In his closing statement, Attorney Schwartzreich asked an attentive all-female jury: "Do you know who killed Vera Lawrence? Unfortunately, Vera Lawrence killed Vera Lawrence."
The verdicts shocked everybody. Based on the same set of facts, one jury acquitted Donnie of murder, but the other convicted Mark. Donnie mouthed the words thank you to her attorney before Weinstein sentenced her to five years.
Three years later, the Fourth District Court of Appeal overturned Mark's conviction, ruling prosecution witness and Broward associate medical examiner Dr. Erston Price gave inadequate testimony. On December 7, 2006, Mark agreed to a plea deal and got six years. Corey "Cookie" Williams, the handler, received four years' probation in exchange for her testimony against the couple.
In September 2003, Donnie was transported to Tomoka Correctional Institution, an all-male prison on the outskirts of Daytona Beach with about 1,300 inmates. Guards watched out for her. "I was so well-looked-after," she says. "I wasn't treated like a freaky piece of trash."
Her time there might have been more complex than that. In July 2005, she was caught "attempting to conspire," according to prison disciplinary reports. Investigators found a fellow inmate had sent a $2,015 check to Donnie's sister in exchange for Donnie "providing protection." (She contends the inmate — who was also transsexual — made up the story so she could be moved to another unit.)
When Donnie was released a couple of days before Thanksgiving 2005, she contemplated living as a woman. She was torn. "That girl that I lived as?" she says. "They killed her."

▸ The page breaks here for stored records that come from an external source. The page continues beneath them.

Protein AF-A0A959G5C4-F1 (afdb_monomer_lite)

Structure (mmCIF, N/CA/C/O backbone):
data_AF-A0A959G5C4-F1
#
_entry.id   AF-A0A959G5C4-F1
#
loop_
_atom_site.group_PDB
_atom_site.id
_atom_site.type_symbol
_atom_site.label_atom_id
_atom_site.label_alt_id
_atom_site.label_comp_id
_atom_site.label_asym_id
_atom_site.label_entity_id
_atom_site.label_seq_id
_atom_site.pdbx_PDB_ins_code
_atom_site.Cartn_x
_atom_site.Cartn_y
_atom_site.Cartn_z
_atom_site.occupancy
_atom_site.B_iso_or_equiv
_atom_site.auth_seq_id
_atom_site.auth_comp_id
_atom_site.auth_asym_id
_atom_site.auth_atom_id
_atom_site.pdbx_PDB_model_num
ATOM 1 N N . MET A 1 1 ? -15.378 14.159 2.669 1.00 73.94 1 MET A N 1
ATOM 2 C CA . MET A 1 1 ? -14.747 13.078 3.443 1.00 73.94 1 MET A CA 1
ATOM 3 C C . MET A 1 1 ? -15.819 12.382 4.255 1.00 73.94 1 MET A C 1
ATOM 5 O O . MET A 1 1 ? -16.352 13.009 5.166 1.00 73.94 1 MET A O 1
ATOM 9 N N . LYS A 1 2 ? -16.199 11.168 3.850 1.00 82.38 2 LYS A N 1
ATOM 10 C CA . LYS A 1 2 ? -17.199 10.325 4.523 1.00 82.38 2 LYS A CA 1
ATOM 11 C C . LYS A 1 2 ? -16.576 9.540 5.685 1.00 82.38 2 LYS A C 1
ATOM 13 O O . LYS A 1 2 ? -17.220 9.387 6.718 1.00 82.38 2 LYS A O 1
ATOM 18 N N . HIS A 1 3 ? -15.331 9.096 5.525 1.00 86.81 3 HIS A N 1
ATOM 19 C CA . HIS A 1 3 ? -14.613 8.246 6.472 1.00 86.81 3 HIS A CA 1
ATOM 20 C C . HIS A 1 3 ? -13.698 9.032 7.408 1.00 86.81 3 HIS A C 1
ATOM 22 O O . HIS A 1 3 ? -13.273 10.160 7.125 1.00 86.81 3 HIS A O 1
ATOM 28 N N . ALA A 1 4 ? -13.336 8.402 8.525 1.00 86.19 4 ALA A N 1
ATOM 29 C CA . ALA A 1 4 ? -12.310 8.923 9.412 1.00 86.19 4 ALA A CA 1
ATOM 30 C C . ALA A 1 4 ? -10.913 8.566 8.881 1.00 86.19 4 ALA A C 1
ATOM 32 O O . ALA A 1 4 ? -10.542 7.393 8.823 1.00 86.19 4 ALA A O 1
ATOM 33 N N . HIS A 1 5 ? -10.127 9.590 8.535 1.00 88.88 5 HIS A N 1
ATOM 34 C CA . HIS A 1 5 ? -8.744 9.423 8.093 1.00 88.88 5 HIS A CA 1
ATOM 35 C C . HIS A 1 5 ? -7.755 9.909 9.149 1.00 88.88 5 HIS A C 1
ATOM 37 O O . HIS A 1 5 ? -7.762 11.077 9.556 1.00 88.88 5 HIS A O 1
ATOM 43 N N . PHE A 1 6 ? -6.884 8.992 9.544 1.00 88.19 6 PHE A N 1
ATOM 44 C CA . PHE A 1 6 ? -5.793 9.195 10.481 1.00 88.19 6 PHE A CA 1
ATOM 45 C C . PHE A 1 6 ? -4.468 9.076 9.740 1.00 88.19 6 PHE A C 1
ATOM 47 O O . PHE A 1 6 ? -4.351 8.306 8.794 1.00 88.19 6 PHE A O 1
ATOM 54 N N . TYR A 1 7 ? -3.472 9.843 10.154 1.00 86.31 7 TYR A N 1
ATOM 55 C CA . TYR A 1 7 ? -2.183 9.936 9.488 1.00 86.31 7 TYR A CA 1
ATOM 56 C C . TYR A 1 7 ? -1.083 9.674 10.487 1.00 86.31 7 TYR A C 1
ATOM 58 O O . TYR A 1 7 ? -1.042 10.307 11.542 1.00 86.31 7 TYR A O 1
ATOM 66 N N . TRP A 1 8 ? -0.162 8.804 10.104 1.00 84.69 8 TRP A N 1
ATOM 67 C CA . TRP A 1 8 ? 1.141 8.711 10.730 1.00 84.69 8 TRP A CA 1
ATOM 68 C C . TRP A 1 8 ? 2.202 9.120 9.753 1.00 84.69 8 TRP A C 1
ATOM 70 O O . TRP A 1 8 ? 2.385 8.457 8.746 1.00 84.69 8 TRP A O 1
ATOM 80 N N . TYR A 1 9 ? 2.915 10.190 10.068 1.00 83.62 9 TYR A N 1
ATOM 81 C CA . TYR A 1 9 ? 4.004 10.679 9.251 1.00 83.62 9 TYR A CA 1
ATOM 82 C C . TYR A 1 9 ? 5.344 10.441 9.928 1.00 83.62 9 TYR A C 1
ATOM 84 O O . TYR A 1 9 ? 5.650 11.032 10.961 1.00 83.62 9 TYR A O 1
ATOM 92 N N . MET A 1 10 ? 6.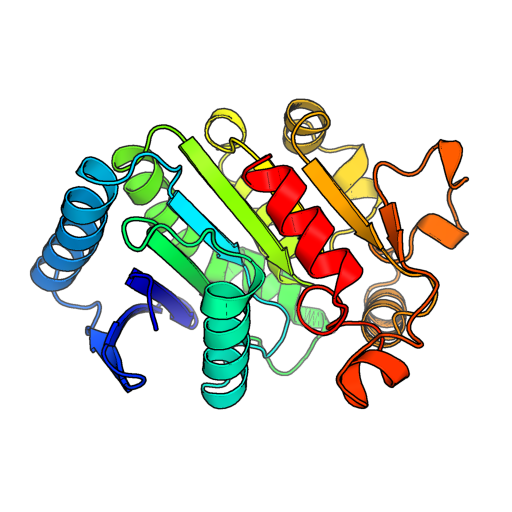140 9.565 9.327 1.00 83.62 10 MET A N 1
ATOM 93 C CA . MET A 1 10 ? 7.488 9.221 9.750 1.00 83.62 10 MET A CA 1
ATOM 94 C C . MET A 1 10 ? 8.489 10.111 9.022 1.00 83.62 10 MET A C 1
ATOM 96 O O . MET A 1 10 ? 8.688 10.001 7.811 1.00 83.62 10 MET A O 1
ATOM 100 N N . ARG A 1 11 ? 9.145 10.991 9.772 1.00 76.44 11 ARG A N 1
ATOM 101 C CA . ARG A 1 11 ? 10.148 11.930 9.279 1.00 76.44 11 ARG A CA 1
ATOM 102 C C . ARG A 1 11 ? 11.456 11.731 10.029 1.00 76.44 11 ARG A C 1
ATOM 104 O O . ARG A 1 11 ? 11.705 12.346 11.067 1.00 76.44 11 ARG A O 1
ATOM 111 N N . GLY A 1 12 ? 12.323 10.877 9.503 1.00 72.19 12 GLY A N 1
ATOM 112 C CA . GLY A 1 12 ? 13.510 10.489 10.254 1.00 72.19 12 GLY A CA 1
ATOM 113 C C . GLY A 1 12 ? 13.111 9.647 11.476 1.00 72.19 12 GLY A C 1
ATOM 114 O O . GLY A 1 12 ? 12.230 8.803 11.379 1.00 72.19 12 GLY A O 1
ATOM 115 N N . HIS A 1 13 ? 13.695 9.941 12.639 1.00 67.56 13 HIS A N 1
ATOM 116 C CA . HIS A 1 13 ? 13.297 9.356 13.931 1.00 67.56 13 HIS A CA 1
ATOM 117 C C . HIS A 1 13 ? 12.120 10.088 14.605 1.00 67.56 13 HIS A C 1
ATOM 119 O O . HIS A 1 13 ? 11.889 9.931 15.802 1.00 67.56 13 HIS A O 1
ATOM 125 N N . GLN A 1 14 ? 11.429 10.971 13.880 1.00 69.38 14 GLN A N 1
ATOM 126 C CA . GLN A 1 14 ? 10.258 11.680 14.386 1.00 69.38 14 GLN A CA 1
ATOM 127 C C . GLN A 1 14 ? 9.003 11.092 13.760 1.00 69.38 14 GLN A C 1
ATOM 129 O O . GLN A 1 14 ? 8.943 10.895 12.550 1.00 69.38 14 GLN A O 1
ATOM 134 N N . ILE A 1 15 ? 7.986 10.880 14.582 1.00 71.81 15 ILE A N 1
ATOM 135 C CA . ILE A 1 15 ? 6.639 10.569 14.122 1.00 71.81 15 ILE A CA 1
ATOM 136 C C . ILE A 1 15 ? 5.803 11.836 14.304 1.00 71.81 15 ILE A C 1
ATOM 138 O O . ILE A 1 15 ? 6.067 12.655 15.180 1.00 71.81 15 ILE A O 1
ATOM 142 N N . SER A 1 16 ? 4.832 12.065 13.436 1.00 76.62 16 SER A N 1
ATOM 143 C CA . SER A 1 16 ? 3.782 13.067 13.605 1.00 76.62 16 SER A CA 1
ATOM 144 C C . SER A 1 16 ? 2.450 12.394 13.343 1.00 76.62 16 SER A C 1
ATOM 146 O O . SER A 1 16 ? 2.362 11.498 12.505 1.00 76.62 16 SER A O 1
ATOM 148 N N . GLN A 1 17 ? 1.426 12.789 14.087 1.00 76.88 17 GLN A N 1
ATOM 149 C CA . GLN A 1 17 ? 0.100 12.195 13.971 1.00 76.88 17 GLN A CA 1
ATOM 150 C C . GLN A 1 17 ? -0.845 13.244 13.420 1.00 76.88 17 GLN A C 1
ATOM 152 O O . GLN A 1 17 ? -0.686 14.426 13.709 1.00 76.88 17 GLN A O 1
ATOM 157 N N . GLY A 1 18 ? -1.815 12.847 12.614 1.00 77.06 18 GLY A N 1
ATOM 158 C CA . GLY A 1 18 ? -2.776 13.793 12.079 1.00 77.06 18 GLY A CA 1
ATOM 159 C C . GLY A 1 18 ? -4.148 13.185 11.921 1.00 77.06 18 GLY A C 1
ATOM 160 O O . GLY A 1 18 ? -4.287 11.992 11.671 1.00 77.06 18 GLY A O 1
ATOM 161 N N . ARG A 1 19 ? -5.174 14.016 12.047 1.00 79.62 19 ARG A N 1
ATOM 162 C CA . ARG A 1 19 ? -6.539 13.645 11.681 1.00 79.62 19 ARG A CA 1
ATOM 163 C C . ARG A 1 19 ? -7.025 14.621 10.628 1.00 79.62 19 ARG A C 1
ATOM 165 O O . ARG A 1 19 ? -6.907 15.835 10.802 1.00 79.62 19 ARG A O 1
ATOM 172 N N . LEU A 1 20 ? -7.565 14.093 9.536 1.00 75.88 20 LEU A N 1
ATOM 173 C CA . LEU A 1 20 ? -8.231 14.927 8.545 1.00 75.88 20 LEU A CA 1
ATOM 174 C C . LEU A 1 20 ? -9.653 15.211 9.026 1.00 75.88 20 LEU A C 1
ATOM 176 O O . LEU A 1 20 ? -10.453 14.292 9.203 1.00 75.88 20 LEU A O 1
ATOM 180 N N . ALA A 1 21 ? -9.959 16.489 9.226 1.00 63.44 21 ALA A N 1
ATOM 181 C CA . ALA A 1 21 ? -11.304 16.972 9.504 1.00 63.44 21 ALA A CA 1
ATOM 182 C C . ALA A 1 21 ? -11.647 18.050 8.473 1.00 63.44 21 ALA A C 1
ATOM 184 O O . ALA A 1 21 ? -10.886 18.997 8.296 1.00 63.44 21 ALA A O 1
ATOM 185 N N . SER A 1 22 ? -12.770 17.899 7.764 1.00 55.94 22 SER A N 1
ATOM 186 C CA . SER A 1 22 ? -13.257 18.902 6.799 1.00 55.94 22 SER A CA 1
ATOM 187 C C . SER A 1 22 ? -12.187 19.383 5.800 1.00 55.94 22 SER A C 1
ATOM 189 O O . SER A 1 22 ? -12.034 20.578 5.572 1.00 55.94 22 SER A O 1
ATOM 191 N N . GLU A 1 23 ? -11.412 18.445 5.242 1.00 57.00 23 GLU A N 1
ATOM 192 C CA . GLU A 1 23 ? -10.302 18.694 4.297 1.00 57.00 23 GLU A CA 1
ATOM 193 C C . GLU A 1 23 ? -9.091 19.465 4.856 1.00 57.00 23 GLU A C 1
ATOM 195 O O . GLU A 1 23 ? -8.140 19.739 4.125 1.00 57.00 23 GLU A O 1
ATOM 200 N N . THR A 1 24 ? -9.075 19.756 6.157 1.00 56.41 24 THR A N 1
ATOM 201 C CA . THR A 1 24 ? -7.922 20.335 6.851 1.00 56.41 24 THR A CA 1
ATOM 202 C C . THR A 1 24 ? -7.189 19.244 7.622 1.00 56.41 24 THR A C 1
ATOM 204 O O . THR A 1 24 ? -7.773 18.536 8.447 1.00 56.41 24 THR A O 1
ATOM 207 N N . LEU A 1 25 ? -5.898 19.075 7.329 1.00 57.81 25 LEU A N 1
ATOM 208 C CA . LEU A 1 25 ? -5.048 18.137 8.054 1.00 57.81 25 LEU A CA 1
ATOM 209 C C . LEU A 1 25 ? -4.556 18.803 9.339 1.00 57.81 25 LEU A C 1
ATOM 211 O O . LEU A 1 25 ? -3.731 19.718 9.298 1.00 57.81 25 LEU A O 1
ATOM 215 N N . HIS A 1 26 ? -5.070 18.347 10.477 1.00 58.16 26 HIS A N 1
ATOM 216 C CA . HIS A 1 26 ? -4.623 18.811 11.784 1.00 58.16 26 HIS A CA 1
ATOM 217 C C . HIS A 1 26 ? -3.504 17.900 12.279 1.00 58.16 26 HIS A C 1
ATOM 219 O O . HIS A 1 26 ? -3.757 16.737 12.589 1.00 58.16 26 HIS A O 1
ATOM 225 N N . TRP A 1 27 ? -2.279 18.426 12.340 1.00 62.91 27 TRP A N 1
ATOM 226 C CA . TRP A 1 27 ? -1.134 17.727 12.923 1.00 62.91 27 TRP A CA 1
ATOM 227 C C . TRP A 1 27 ? -1.147 17.859 14.449 1.00 62.91 27 TRP A C 1
ATOM 229 O O . TRP A 1 27 ? -1.160 18.969 14.979 1.00 62.91 27 TRP A O 1
ATOM 239 N N . LEU A 1 28 ? -1.115 16.724 15.137 1.00 55.81 28 LEU A N 1
ATOM 240 C CA . LEU A 1 28 ? -0.833 16.594 16.561 1.00 55.81 28 LEU A CA 1
ATOM 241 C C . LEU A 1 28 ? 0.681 16.433 16.757 1.00 55.81 28 LEU A C 1
ATOM 243 O O . LEU A 1 28 ? 1.379 15.811 15.946 1.00 55.81 28 LEU A O 1
ATOM 247 N N . ASN A 1 29 ? 1.206 17.031 17.819 1.00 51.97 29 ASN A N 1
ATOM 248 C CA . ASN A 1 29 ? 2.632 17.163 18.059 1.00 51.97 29 ASN A CA 1
ATOM 249 C C . ASN A 1 29 ? 3.106 15.982 18.928 1.00 51.97 29 ASN A C 1
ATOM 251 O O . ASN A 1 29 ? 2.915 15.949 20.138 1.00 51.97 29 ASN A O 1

Dog walkers shuffle past the quaint seaside diners along Flagler Beach on a recent blustery afternoon as Donnie sits on a splintery picnic table. At first glance, her face seems to show the lasting effects of cosmetic surgery: plump pink lips and a delicate button nose. Then the midday sun illuminates her jaw, and stubborn bristles become visible.
When Donnie lifts her wide-frame Chanel sunglasses to peer at the ocean, she catches a mustached middle-age tourist in a jean jacket staring with his mouth agape. "This guy's breaking his neck trying to look at me," she mumbles. She stares right back and gives him a defiant wave. "Hi there!" she shouts.
Busted, he quickly turns his head and scampers off.
Donnie pulls her sunglasses back down over her eyes, as if to hide, and lights a Marlboro. "Sometimes I wonder if I'm gonna be this crazy freak forever," she says, her shiny blond hair whipping into a spiral. "But I'm not trying to have a pity party."
She speaks in a tender maternal tone, but her voice is too deep to pass for a woman's. Her shoulders are broad, her legs thick.